*** INPUT RECORDS ***
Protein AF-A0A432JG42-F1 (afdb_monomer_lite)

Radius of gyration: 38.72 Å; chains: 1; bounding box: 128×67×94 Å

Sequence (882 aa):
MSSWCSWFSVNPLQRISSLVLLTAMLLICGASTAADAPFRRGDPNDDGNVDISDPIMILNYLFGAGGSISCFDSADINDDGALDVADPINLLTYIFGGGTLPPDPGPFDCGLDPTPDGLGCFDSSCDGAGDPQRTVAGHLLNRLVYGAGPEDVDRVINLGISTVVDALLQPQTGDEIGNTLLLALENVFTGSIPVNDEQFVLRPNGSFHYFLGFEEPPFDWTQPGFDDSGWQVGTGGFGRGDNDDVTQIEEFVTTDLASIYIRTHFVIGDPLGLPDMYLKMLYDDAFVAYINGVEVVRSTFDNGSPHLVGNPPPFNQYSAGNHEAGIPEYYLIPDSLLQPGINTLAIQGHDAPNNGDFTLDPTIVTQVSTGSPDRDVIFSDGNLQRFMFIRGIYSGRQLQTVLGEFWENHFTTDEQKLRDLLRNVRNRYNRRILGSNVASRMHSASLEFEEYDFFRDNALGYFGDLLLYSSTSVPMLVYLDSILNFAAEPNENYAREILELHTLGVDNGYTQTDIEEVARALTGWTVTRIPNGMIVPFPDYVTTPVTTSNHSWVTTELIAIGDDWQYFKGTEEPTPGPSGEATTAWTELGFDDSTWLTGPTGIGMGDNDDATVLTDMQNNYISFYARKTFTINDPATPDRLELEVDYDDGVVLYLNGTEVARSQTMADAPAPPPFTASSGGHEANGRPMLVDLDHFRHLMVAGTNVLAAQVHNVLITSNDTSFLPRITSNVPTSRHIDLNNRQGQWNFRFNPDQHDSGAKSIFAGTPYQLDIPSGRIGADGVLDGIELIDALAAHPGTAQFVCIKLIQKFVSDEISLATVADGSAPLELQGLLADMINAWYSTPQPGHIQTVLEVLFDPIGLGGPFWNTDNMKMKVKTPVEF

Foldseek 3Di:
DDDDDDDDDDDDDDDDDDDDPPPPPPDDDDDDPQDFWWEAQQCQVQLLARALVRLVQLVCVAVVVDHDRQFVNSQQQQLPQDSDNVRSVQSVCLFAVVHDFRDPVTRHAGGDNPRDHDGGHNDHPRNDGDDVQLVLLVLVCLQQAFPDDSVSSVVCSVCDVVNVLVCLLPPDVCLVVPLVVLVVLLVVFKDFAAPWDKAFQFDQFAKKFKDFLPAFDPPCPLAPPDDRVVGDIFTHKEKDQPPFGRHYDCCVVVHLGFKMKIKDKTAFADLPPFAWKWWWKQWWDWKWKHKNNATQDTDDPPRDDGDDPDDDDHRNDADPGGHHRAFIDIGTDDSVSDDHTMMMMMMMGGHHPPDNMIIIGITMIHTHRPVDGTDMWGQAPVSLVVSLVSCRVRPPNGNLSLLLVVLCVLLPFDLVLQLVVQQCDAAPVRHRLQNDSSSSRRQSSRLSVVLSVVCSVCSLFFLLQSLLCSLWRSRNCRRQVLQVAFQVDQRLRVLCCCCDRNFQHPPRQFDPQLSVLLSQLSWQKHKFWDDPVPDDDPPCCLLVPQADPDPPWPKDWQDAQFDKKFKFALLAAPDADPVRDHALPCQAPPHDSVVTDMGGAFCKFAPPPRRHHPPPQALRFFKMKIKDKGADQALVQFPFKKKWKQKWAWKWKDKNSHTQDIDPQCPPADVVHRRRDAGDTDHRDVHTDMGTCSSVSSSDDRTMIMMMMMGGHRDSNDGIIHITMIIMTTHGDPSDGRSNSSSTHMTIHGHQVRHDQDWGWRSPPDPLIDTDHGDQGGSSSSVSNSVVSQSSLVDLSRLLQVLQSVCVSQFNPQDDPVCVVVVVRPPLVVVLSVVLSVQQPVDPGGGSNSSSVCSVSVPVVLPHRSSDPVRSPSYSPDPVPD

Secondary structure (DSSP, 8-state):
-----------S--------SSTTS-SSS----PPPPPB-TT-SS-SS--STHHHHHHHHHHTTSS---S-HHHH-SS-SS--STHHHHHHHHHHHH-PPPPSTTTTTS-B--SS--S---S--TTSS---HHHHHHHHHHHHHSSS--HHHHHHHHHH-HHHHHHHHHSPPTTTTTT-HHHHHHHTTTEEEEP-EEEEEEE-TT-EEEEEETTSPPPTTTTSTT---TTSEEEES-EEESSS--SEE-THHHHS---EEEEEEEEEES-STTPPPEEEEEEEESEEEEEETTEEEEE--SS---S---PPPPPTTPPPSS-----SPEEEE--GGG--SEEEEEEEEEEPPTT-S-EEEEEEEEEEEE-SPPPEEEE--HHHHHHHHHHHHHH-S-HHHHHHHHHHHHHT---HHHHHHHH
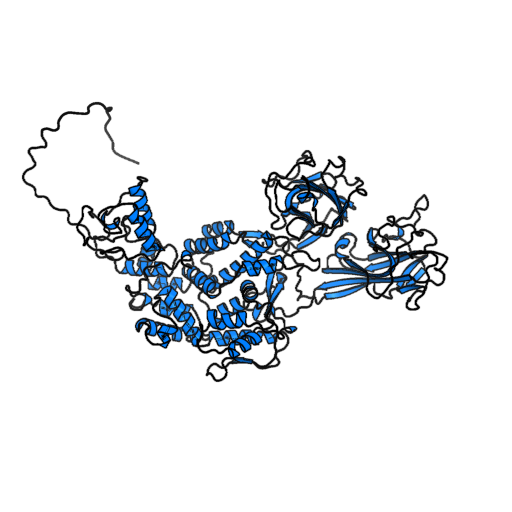HH-B-TTSSBTTSSHHHHHHHHHHHHHHHHHHHHHTTTSBHHHHHHHHHHSHHHHHHTTGGG-BTTB--HHHHHHIIIIIIS-TTSS--HHHHHHHHHHTTTEEEEEE-GGG---TTHHHHS-B---S--EEEEEEE-TT-EEEEEETTS-SS--TTS---SGGGSTT---TTSEEEES-EEBSSS--SEE-TT-TTT-SEEEEEEEEEES-TTS-SEEEEEEEEESEEEEEETTEEEEE-GGGTTS-SSPPTTPPPPP----S-PEEEEGGGGGGG--SEEEEEEEEEE-S-TT---BEEEEEEEEEEE-SS---TT-TTPEEEEEE-GGGS--S-EEESTTSTT-EEEPS---GGGGGHHHHHHHHHHHH-HHHHHHHHHHHHHHHT-SS--HHHHHTT-S-HHHHHHHHHHHHHHTSSSSS-BHHHHHHHHT--GGG-SGGG-GGG--SS---GGG-

Structure (mmCIF, N/CA/C/O backbone):
data_AF-A0A432JG42-F1
#
_entry.id   AF-A0A432JG42-F1
#
loop_
_atom_site.group_PDB
_atom_site.id
_atom_site.type_symbol
_atom_site.label_atom_id
_atom_site.label_alt_id
_atom_site.label_comp_id
_atom_site.label_asym_id
_atom_site.label_entity_id
_atom_site.label_seq_id
_atom_site.pdbx_PDB_ins_code
_atom_site.Cartn_x
_atom_site.Cartn_y
_atom_site.Cartn_z
_atom_site.occupancy
_atom_site.B_iso_or_equiv
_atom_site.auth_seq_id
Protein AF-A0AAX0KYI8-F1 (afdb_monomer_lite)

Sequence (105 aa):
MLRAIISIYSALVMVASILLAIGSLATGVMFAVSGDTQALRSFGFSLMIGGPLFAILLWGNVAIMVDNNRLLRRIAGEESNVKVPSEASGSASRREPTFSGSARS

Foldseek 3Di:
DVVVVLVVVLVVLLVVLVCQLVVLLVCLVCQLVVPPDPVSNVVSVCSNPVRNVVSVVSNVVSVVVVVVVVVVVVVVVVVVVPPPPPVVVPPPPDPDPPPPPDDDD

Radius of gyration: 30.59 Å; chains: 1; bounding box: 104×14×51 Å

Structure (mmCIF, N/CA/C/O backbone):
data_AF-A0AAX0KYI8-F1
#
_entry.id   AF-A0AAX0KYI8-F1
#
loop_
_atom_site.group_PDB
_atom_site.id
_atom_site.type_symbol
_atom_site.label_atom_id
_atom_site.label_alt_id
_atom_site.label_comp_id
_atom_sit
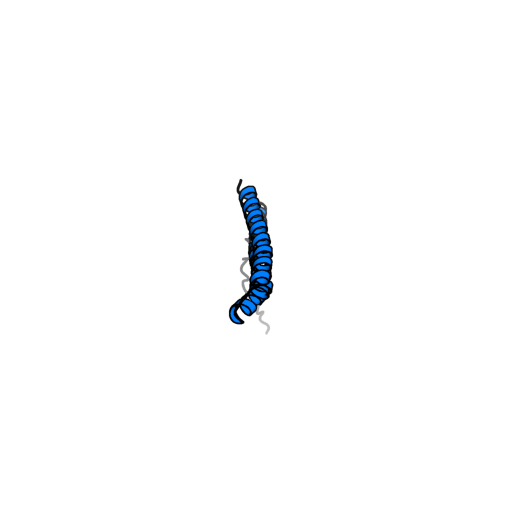e.label_asym_id
_atom_site.label_entity_id
_atom_site.label_seq_id
_atom_site.pdbx_PDB_ins_code
_atom_site.Cartn_x
_atom_site.Cartn_y
_atom_site.Cartn_z
_atom_site.occupancy
_atom_site.B_iso_or_equiv
_atom_site.auth_seq_id
_atom_site.auth_comp_id
_atom_site.auth_asym_id
_atom_site.auth_atom_id
_atom_site.pdbx_PDB_model_num
ATOM 1 N N . MET A 1 1 ? -8.520 -3.108 26.560 1.00 68.25 1 MET A N 1
ATOM 2 C CA . MET A 1 1 ? -7.411 -3.653 25.741 1.00 68.25 1 MET A CA 1
ATOM 3 C C . MET A 1 1 ? -7.772 -3.818 24.264 1.00 68.25 1 MET A C 1
ATOM 5 O O . MET A 1 1 ? -7.023 -3.328 23.433 1.00 68.25 1 MET A O 1
ATOM 9 N N . LEU A 1 2 ? -8.942 -4.371 23.909 1.00 71.38 2 LEU A N 1
ATOM 10 C CA . LEU A 1 2 ? -9.346 -4.564 22.501 1.00 71.38 2 LEU A CA 1
ATOM 11 C C . LEU A 1 2 ? -9.305 -3.289 21.626 1.00 71.38 2 LEU A C 1
ATOM 13 O O . LEU A 1 2 ? -8.883 -3.344 20.478 1.00 71.38 2 LEU A O 1
ATOM 17 N N . ARG A 1 3 ? -9.680 -2.121 22.172 1.00 70.62 3 ARG A N 1
ATOM 18 C CA . ARG A 1 3 ? -9.608 -0.833 21.448 1.00 70.62 3 ARG A CA 1
ATOM 19 C C . ARG A 1 3 ? -8.175 -0.445 21.060 1.00 70.62 3 ARG A C 1
ATOM 21 O O . ARG A 1 3 ? -7.970 0.066 19.966 1.00 70.62 3 ARG A O 1
ATOM 28 N N . ALA A 1 4 ? -7.203 -0.714 21.932 1.00 71.38 4 ALA A N 1
ATOM 29 C CA . ALA A 1 4 ? -5.794 -0.445 21.654 1.00 71.38 4 ALA A CA 1
ATOM 30 C C . ALA A 1 4 ? -5.268 -1.382 20.557 1.00 71.38 4 ALA A C 1
ATOM 32 O O . ALA A 1 4 ? -4.608 -0.924 19.635 1.00 71.38 4 ALA A O 1
ATOM 33 N N . ILE A 1 5 ? -5.651 -2.663 20.599 1.00 81.12 5 ILE A N 1
ATOM 34 C CA . ILE A 1 5 ? -5.278 -3.656 19.580 1.00 81.12 5 ILE A CA 1
ATOM 35 C C . ILE A 1 5 ? -5.815 -3.257 18.198 1.00 81.12 5 ILE A C 1
ATOM 37 O O . ILE A 1 5 ? -5.058 -3.235 17.233 1.00 81.12 5 ILE A O 1
ATOM 41 N N . ILE A 1 6 ? -7.094 -2.874 18.103 1.00 78.44 6 ILE A N 1
ATOM 42 C CA . ILE A 1 6 ? -7.707 -2.432 16.836 1.00 78.44 6 ILE A CA 1
ATOM 43 C C . ILE A 1 6 ? -7.020 -1.163 16.308 1.00 78.44 6 ILE A C 1
ATOM 45 O O . ILE A 1 6 ? -6.767 -1.051 15.111 1.00 78.44 6 ILE A O 1
ATOM 49 N N . SER A 1 7 ? -6.681 -0.224 17.196 1.00 77.94 7 SER A N 1
ATOM 50 C CA . SER A 1 7 ? -5.972 1.003 16.821 1.00 77.94 7 SER A CA 1
ATOM 51 C C . SER A 1 7 ? -4.565 0.721 16.293 1.00 77.94 7 SER A C 1
ATOM 53 O O . SER A 1 7 ? -4.172 1.293 15.281 1.00 77.94 7 SER A O 1
ATOM 55 N N . ILE A 1 8 ? -3.813 -0.163 16.955 1.00 84.06 8 ILE A N 1
ATOM 56 C CA . ILE A 1 8 ? -2.461 -0.550 16.533 1.00 84.06 8 ILE A CA 1
ATOM 57 C C . ILE A 1 8 ? -2.519 -1.283 15.192 1.00 84.06 8 ILE A C 1
ATOM 59 O O . ILE A 1 8 ? -1.740 -0.972 14.298 1.00 84.06 8 ILE A O 1
ATOM 63 N N . TYR A 1 9 ? -3.472 -2.201 15.019 1.00 83.62 9 TYR A N 1
ATOM 64 C CA . TYR A 1 9 ? -3.671 -2.908 13.755 1.00 83.62 9 TYR A CA 1
ATOM 65 C C . TYR A 1 9 ? -3.991 -1.943 12.608 1.00 83.62 9 TYR A C 1
ATOM 67 O O . TYR A 1 9 ? -3.352 -1.996 11.561 1.00 83.62 9 TYR A O 1
ATOM 75 N N . SER A 1 10 ? -4.924 -1.009 12.819 1.00 81.50 10 SER A N 1
ATOM 76 C CA . SER A 1 10 ? -5.249 0.011 11.819 1.00 81.50 10 SER A CA 1
ATOM 77 C C . SER A 1 10 ? -4.031 0.871 11.477 1.00 81.50 10 SER A C 1
ATOM 79 O O . SER A 1 10 ? -3.794 1.133 10.304 1.00 81.50 10 SER A O 1
ATOM 81 N N . ALA A 1 11 ? -3.234 1.281 12.467 1.00 83.38 11 ALA A N 1
ATOM 82 C CA . ALA A 1 11 ? -2.018 2.054 12.228 1.00 83.38 11 ALA A CA 1
ATOM 83 C C . ALA A 1 11 ? -0.965 1.252 11.443 1.00 83.38 11 ALA A C 1
ATOM 85 O O . ALA A 1 11 ? -0.365 1.779 10.511 1.00 83.38 11 ALA A O 1
ATOM 86 N N . LEU A 1 12 ? -0.779 -0.032 11.764 1.00 88.12 12 LEU A N 1
ATOM 87 C CA . LEU A 1 12 ? 0.128 -0.920 11.033 1.00 88.12 12 LEU A CA 1
ATOM 88 C C . LEU A 1 12 ? -0.296 -1.089 9.576 1.00 88.12 12 LEU A C 1
ATOM 90 O O . LEU A 1 12 ? 0.548 -0.991 8.689 1.00 88.12 12 LEU A O 1
ATOM 94 N N . VAL A 1 13 ? -1.592 -1.282 9.313 1.00 86.62 13 VAL A N 1
ATOM 95 C CA . VAL A 1 13 ? -2.103 -1.347 7.938 1.00 86.62 13 VAL A CA 1
ATOM 96 C C . VAL A 1 13 ? -1.887 -0.017 7.215 1.00 86.62 13 VAL A C 1
ATOM 98 O O . VAL A 1 13 ? -1.498 -0.026 6.050 1.00 86.62 13 VAL A O 1
ATOM 101 N N . MET A 1 14 ? -2.058 1.122 7.898 1.00 84.94 14 MET A N 1
ATOM 102 C CA . MET A 1 14 ? -1.786 2.443 7.320 1.00 84.94 14 MET A CA 1
ATOM 103 C C . MET A 1 14 ? -0.337 2.543 6.857 1.00 84.94 14 MET A C 1
ATOM 105 O O . MET A 1 14 ? -0.068 2.818 5.691 1.00 84.94 14 MET A O 1
ATOM 109 N N . VAL A 1 15 ? 0.598 2.249 7.759 1.00 88.81 15 VAL A N 1
ATOM 110 C CA . VAL A 1 15 ? 2.031 2.303 7.471 1.00 88.81 15 VAL A CA 1
ATOM 111 C C . VAL A 1 15 ? 2.388 1.321 6.357 1.00 88.81 15 VAL A C 1
ATOM 113 O O . VAL A 1 15 ? 3.076 1.703 5.415 1.00 88.81 15 VAL A O 1
ATOM 116 N N . ALA A 1 16 ? 1.869 0.092 6.400 1.00 89.00 16 ALA A N 1
ATOM 117 C CA . ALA A 1 16 ? 2.099 -0.905 5.359 1.00 89.00 16 ALA A CA 1
ATOM 118 C C . ALA A 1 16 ? 1.585 -0.439 3.989 1.00 89.00 16 ALA A C 1
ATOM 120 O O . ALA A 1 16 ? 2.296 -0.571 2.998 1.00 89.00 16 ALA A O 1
***
PROMPT →
In the data above, find the line that contains "ATOM 2 C CA" and the line that contains "ATOM 5 O O .". Repeat exactly those lines and every line between them, and only those.

COMPLETED TASK →
ATOM 2 C CA . MET A 1 1 ? -7.411 -3.653 25.741 1.00 68.25 1 MET A CA 1
ATOM 3 C C . MET A 1 1 ? -7.772 -3.818 24.264 1.00 68.25 1 MET A C 1
ATOM 5 O O . MET A 1 1 ? -7.023 -3.328 23.433 1.00 68.25 1 MET A O 1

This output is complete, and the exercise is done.